→ **What is being asked**: Below are lines of data, and only some are wanted. Please repeat exactly those from the line that has "ATOM 134 N N" through the line that has "ATOM 139 C CA".

→ **Provided data**:

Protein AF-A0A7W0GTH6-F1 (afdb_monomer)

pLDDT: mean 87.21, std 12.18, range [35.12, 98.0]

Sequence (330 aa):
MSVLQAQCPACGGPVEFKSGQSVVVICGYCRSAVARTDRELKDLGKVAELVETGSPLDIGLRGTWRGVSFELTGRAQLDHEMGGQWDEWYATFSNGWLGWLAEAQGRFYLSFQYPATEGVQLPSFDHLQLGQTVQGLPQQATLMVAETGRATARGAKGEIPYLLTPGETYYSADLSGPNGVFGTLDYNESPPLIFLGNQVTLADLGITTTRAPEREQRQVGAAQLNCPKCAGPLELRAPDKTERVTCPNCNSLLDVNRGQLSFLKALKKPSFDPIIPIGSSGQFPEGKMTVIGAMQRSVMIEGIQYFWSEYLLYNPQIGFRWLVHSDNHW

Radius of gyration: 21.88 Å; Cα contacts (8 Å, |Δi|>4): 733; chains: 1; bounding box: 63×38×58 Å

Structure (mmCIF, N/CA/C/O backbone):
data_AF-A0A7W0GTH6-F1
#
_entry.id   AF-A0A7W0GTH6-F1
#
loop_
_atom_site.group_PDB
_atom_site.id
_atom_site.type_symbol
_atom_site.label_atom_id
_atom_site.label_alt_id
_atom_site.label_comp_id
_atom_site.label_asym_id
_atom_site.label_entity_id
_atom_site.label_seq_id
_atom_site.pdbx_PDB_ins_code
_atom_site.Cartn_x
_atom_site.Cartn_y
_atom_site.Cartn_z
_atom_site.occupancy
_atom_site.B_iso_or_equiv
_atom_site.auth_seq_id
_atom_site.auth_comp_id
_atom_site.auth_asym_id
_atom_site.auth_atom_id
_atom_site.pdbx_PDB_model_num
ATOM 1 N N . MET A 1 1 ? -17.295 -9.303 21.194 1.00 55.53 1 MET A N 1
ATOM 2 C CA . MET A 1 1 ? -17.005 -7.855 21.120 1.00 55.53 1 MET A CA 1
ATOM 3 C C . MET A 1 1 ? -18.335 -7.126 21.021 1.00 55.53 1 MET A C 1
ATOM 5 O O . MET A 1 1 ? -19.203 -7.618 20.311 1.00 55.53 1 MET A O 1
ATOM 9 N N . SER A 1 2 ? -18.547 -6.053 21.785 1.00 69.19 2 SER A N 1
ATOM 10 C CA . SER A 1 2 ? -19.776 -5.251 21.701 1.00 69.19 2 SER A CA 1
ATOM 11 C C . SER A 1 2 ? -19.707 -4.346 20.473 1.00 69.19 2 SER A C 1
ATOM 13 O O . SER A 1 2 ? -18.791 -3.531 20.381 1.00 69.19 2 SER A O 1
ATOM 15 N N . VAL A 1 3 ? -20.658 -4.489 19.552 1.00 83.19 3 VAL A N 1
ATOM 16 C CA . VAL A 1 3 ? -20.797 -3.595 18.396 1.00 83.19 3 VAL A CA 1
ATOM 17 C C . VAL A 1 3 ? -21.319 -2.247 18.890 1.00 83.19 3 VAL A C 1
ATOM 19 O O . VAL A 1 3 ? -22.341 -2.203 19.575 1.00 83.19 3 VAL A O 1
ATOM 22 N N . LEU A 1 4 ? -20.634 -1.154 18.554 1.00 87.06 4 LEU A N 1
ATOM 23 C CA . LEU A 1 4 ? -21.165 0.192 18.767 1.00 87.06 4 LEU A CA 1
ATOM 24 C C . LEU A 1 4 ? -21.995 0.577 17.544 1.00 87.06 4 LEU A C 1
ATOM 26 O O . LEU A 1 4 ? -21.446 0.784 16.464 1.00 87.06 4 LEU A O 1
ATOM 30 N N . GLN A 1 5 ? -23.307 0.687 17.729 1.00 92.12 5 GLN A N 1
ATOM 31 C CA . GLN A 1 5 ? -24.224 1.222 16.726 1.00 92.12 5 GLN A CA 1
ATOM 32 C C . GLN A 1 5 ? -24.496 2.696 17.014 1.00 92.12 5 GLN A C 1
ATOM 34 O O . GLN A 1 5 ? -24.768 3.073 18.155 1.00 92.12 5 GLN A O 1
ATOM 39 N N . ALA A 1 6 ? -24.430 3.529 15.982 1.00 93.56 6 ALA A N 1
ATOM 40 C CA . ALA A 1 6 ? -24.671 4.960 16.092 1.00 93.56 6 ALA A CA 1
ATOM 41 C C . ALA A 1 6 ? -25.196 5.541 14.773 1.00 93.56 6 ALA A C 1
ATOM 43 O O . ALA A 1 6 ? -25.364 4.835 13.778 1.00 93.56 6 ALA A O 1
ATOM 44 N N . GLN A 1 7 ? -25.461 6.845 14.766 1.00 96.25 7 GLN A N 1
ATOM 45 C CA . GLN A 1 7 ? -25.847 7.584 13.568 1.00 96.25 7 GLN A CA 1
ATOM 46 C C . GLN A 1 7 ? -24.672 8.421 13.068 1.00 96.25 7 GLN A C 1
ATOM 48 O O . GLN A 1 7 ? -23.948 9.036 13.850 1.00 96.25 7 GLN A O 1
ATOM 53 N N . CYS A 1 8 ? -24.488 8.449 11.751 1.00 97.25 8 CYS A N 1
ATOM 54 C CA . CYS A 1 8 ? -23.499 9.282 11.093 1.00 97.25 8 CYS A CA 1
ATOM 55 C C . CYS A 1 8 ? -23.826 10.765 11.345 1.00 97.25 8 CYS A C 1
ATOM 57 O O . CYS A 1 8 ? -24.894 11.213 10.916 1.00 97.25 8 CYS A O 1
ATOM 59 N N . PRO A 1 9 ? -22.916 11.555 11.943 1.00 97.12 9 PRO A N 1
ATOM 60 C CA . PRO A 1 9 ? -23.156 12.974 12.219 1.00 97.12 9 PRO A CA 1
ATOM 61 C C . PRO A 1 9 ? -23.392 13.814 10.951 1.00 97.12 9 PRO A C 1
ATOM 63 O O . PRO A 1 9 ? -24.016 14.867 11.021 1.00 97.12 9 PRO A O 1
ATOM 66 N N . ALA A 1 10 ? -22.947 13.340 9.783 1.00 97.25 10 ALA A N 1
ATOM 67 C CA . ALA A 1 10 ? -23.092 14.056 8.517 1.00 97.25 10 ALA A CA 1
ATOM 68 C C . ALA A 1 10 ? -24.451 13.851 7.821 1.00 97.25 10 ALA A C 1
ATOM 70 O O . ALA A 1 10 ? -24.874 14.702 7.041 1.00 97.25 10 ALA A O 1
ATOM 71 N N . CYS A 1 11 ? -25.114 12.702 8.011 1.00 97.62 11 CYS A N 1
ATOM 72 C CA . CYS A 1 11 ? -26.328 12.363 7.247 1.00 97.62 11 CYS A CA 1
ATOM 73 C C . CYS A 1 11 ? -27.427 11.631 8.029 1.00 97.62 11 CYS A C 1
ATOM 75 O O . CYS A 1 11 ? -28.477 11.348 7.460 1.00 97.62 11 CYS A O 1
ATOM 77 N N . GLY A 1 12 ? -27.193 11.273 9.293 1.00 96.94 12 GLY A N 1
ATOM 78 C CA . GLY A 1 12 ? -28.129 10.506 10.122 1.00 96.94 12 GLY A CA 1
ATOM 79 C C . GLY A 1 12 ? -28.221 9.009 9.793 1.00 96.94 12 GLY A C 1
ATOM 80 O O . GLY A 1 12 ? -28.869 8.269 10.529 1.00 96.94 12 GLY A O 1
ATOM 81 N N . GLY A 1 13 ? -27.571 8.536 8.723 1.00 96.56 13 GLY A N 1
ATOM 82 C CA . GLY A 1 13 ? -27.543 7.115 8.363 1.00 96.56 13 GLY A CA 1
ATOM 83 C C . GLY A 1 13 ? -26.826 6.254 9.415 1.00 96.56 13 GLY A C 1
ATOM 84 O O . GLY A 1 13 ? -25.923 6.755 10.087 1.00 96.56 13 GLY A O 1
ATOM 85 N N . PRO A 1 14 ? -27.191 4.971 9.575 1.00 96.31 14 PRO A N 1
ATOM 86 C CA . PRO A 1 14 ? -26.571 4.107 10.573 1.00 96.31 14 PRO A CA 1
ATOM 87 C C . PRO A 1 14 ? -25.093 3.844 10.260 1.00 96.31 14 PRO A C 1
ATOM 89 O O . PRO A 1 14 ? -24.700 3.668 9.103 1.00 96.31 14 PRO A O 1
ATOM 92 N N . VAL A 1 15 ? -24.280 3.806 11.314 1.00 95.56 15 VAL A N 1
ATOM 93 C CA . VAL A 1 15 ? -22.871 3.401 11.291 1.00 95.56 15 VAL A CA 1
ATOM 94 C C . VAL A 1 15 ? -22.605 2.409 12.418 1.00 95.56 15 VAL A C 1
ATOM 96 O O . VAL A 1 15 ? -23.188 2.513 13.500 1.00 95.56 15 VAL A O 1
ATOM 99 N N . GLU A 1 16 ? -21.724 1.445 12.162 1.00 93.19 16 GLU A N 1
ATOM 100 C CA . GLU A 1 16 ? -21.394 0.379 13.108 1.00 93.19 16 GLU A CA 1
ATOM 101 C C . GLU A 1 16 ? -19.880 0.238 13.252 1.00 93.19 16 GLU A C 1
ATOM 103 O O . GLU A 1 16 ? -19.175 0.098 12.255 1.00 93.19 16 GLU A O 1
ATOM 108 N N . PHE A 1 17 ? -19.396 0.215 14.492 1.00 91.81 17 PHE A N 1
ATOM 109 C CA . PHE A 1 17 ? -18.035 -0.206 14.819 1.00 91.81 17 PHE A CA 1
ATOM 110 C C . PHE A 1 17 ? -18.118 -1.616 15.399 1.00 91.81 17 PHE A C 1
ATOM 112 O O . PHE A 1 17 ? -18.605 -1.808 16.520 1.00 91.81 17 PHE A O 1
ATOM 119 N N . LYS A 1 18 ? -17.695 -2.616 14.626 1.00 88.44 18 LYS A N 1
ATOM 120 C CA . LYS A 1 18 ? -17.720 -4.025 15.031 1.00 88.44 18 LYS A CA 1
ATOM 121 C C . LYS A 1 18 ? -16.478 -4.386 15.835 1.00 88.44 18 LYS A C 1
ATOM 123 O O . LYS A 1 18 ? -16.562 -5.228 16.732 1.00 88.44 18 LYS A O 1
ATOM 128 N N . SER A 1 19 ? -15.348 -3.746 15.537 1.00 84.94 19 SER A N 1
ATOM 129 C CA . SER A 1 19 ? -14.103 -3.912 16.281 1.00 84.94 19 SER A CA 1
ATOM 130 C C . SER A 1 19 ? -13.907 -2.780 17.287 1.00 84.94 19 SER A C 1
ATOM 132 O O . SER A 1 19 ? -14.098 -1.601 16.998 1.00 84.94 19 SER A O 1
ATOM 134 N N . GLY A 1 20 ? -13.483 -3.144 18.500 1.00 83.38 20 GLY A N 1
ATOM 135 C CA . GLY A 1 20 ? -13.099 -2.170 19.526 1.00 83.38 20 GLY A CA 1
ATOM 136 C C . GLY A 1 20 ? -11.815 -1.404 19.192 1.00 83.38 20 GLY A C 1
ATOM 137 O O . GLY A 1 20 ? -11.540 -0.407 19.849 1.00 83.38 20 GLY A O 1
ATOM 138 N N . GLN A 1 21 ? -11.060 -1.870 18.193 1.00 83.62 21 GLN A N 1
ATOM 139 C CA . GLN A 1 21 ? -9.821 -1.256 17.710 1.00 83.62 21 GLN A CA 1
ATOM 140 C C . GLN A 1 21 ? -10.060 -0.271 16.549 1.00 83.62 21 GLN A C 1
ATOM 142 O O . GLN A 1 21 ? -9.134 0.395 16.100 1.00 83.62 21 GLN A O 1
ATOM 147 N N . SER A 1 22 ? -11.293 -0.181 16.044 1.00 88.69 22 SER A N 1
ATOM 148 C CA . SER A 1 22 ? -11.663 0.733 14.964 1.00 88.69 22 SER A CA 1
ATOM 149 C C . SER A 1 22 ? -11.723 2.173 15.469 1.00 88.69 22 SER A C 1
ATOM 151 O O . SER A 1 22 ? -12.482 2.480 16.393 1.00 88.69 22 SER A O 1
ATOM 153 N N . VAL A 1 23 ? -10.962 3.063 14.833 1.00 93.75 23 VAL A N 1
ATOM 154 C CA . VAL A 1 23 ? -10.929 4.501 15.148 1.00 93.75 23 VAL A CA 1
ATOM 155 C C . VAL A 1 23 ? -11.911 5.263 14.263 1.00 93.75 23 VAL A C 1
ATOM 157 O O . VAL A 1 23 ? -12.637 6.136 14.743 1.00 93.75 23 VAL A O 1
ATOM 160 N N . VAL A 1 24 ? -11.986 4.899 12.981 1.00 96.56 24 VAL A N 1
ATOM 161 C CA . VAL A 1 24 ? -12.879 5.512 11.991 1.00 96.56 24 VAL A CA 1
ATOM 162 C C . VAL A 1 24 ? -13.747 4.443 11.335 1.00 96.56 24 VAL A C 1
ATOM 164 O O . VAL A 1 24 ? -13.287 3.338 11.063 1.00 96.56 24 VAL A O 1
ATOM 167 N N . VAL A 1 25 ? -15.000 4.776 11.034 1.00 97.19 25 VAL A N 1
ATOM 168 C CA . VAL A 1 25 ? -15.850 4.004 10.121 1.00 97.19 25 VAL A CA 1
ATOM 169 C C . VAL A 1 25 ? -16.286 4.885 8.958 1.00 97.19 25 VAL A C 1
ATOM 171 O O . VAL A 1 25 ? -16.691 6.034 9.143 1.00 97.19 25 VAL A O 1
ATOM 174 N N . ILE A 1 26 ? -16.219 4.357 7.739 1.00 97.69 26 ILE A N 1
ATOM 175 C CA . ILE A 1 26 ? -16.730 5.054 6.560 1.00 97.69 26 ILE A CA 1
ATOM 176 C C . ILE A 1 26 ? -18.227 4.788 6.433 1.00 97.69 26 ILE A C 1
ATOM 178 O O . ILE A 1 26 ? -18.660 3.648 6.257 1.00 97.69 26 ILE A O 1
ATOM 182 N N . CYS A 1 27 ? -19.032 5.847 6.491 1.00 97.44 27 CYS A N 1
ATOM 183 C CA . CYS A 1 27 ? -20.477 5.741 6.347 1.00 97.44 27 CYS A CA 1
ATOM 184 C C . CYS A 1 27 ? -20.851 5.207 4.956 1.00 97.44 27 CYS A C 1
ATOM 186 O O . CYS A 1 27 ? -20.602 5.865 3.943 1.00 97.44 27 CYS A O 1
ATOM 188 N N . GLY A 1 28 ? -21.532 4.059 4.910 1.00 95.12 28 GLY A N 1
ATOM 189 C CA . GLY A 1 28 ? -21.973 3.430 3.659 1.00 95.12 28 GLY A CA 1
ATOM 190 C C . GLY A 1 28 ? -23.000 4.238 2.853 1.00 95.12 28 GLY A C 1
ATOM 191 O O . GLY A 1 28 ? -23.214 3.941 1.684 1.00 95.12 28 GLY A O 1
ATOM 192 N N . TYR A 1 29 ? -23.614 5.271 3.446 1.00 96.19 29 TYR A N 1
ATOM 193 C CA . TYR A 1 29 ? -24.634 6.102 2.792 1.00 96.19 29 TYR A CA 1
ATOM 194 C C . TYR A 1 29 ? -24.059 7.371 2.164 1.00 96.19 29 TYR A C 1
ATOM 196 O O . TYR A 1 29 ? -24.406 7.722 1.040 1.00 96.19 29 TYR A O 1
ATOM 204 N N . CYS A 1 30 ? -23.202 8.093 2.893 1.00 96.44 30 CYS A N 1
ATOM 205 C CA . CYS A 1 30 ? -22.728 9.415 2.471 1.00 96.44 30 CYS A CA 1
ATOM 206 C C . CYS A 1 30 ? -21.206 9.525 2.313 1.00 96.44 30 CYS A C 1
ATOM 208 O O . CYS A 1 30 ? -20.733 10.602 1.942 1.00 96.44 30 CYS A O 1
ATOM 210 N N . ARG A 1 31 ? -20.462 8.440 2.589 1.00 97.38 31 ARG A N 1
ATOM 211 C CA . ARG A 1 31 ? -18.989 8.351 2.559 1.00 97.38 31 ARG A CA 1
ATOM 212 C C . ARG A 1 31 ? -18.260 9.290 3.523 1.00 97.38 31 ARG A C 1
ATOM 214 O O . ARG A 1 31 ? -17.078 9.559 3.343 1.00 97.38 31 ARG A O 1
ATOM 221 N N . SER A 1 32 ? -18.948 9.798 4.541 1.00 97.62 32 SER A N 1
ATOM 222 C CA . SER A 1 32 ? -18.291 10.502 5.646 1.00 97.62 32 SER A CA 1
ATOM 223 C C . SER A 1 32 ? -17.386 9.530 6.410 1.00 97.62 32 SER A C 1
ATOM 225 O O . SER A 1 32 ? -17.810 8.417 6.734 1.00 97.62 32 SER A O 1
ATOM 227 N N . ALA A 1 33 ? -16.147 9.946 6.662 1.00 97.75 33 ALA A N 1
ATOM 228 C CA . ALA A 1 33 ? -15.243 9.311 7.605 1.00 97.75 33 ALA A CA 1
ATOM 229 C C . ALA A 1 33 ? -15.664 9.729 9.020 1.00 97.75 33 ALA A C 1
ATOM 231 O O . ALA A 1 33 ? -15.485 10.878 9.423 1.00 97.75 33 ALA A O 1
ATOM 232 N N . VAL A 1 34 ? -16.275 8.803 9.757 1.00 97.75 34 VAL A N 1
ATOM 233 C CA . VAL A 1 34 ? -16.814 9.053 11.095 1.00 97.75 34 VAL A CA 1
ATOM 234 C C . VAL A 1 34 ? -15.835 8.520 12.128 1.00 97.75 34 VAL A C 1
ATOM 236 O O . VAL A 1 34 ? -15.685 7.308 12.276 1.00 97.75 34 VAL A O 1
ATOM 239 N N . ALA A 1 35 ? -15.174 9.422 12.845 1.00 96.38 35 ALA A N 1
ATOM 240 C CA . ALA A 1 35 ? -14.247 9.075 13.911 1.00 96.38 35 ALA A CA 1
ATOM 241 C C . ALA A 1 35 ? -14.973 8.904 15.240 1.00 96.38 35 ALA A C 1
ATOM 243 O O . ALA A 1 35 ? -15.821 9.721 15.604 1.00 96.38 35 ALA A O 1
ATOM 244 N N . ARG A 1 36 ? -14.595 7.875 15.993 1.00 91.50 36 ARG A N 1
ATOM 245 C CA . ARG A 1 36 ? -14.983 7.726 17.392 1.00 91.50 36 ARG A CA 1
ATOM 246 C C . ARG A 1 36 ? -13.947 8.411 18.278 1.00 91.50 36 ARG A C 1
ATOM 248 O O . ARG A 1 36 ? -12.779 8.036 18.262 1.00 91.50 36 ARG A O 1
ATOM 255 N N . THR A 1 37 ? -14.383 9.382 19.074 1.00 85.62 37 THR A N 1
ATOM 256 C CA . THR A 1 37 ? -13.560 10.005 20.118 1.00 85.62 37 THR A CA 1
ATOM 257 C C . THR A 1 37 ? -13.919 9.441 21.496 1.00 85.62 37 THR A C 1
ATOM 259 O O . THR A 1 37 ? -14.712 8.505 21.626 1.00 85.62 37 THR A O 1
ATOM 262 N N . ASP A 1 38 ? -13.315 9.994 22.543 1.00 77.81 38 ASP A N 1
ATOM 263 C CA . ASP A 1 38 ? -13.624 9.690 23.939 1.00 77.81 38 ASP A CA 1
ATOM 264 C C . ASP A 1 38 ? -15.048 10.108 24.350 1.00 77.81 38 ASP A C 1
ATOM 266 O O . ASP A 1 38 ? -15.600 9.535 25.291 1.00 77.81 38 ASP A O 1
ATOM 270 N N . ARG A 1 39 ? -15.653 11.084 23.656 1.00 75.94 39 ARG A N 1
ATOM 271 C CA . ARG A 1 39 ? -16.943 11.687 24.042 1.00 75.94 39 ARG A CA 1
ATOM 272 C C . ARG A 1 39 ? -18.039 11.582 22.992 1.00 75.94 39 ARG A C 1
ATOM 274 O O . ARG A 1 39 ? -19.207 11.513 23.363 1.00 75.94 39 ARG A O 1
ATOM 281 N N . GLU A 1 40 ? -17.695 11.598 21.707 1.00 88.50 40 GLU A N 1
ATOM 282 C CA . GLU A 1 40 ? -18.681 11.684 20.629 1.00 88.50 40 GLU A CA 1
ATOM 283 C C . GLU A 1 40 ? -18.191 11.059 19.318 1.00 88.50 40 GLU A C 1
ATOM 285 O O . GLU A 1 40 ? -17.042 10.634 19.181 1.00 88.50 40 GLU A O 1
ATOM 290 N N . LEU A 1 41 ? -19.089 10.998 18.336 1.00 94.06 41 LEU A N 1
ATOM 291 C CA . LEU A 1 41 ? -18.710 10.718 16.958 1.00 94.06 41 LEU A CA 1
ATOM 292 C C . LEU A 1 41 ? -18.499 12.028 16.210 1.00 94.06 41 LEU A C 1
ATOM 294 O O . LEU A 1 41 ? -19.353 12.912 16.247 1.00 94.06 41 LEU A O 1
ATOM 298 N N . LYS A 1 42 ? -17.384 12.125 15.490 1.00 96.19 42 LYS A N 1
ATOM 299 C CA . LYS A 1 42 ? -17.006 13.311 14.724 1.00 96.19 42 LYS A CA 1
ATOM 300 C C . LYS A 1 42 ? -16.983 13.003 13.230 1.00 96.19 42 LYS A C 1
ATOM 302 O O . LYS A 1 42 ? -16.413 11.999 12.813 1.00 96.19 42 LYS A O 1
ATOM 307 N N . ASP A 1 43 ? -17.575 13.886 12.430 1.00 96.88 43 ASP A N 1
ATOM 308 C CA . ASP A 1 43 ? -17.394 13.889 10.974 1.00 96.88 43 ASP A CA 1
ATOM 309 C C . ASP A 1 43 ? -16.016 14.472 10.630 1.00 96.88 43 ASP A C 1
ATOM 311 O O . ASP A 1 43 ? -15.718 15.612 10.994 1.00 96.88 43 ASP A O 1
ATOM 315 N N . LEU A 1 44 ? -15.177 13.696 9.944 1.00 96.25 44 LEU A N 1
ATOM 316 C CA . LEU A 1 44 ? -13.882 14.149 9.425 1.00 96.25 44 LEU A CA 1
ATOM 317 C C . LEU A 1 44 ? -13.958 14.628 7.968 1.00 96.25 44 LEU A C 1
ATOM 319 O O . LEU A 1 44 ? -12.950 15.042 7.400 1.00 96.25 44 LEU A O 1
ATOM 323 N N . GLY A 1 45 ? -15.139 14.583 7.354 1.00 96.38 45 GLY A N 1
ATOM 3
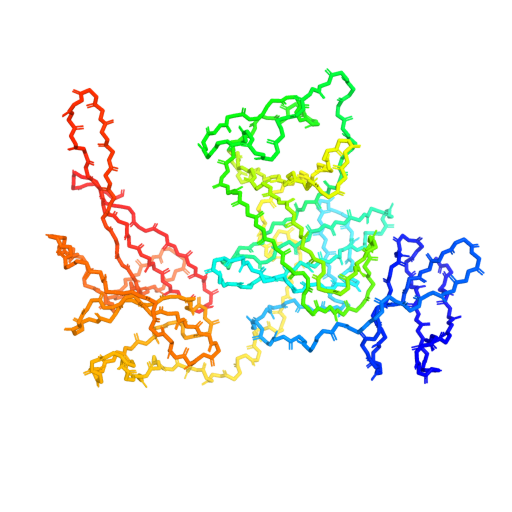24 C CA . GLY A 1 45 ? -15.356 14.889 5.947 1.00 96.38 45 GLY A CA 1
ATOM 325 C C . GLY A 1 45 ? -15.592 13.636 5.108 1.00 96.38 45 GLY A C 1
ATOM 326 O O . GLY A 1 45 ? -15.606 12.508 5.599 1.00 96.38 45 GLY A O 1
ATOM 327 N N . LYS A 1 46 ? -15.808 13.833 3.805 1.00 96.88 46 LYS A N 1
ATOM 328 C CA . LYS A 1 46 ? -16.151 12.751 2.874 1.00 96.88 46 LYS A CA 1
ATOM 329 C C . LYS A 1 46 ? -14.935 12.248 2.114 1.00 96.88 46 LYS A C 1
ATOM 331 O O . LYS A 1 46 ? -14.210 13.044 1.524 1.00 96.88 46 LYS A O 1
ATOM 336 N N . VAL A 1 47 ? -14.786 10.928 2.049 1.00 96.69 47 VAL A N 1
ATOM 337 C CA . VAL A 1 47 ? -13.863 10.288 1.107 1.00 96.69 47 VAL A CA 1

→ **Solution**:
ATOM 134 N N . GLY A 1 20 ? -13.483 -3.144 18.500 1.00 83.38 20 GLY A N 1
ATOM 135 C CA . GLY A 1 20 ? -13.099 -2.170 19.526 1.00 83.38 20 GLY A CA 1
ATOM 136 C C . GLY A 1 20 ? -11.815 -1.404 19.192 1.00 83.38 20 GLY A C 1
ATOM 137 O O . GLY A 1 20 ? -11.540 -0.407 19.849 1.00 83.38 20 GLY A O 1
ATOM 138 N N . GLN A 1 21 ? -11.060 -1.870 18.193 1.00 83.62 21 GLN A N 1
ATOM 139 C CA . GLN A 1 21 ? -9.821 -1.256 17.710 1.00 83.62 21 GLN A CA 1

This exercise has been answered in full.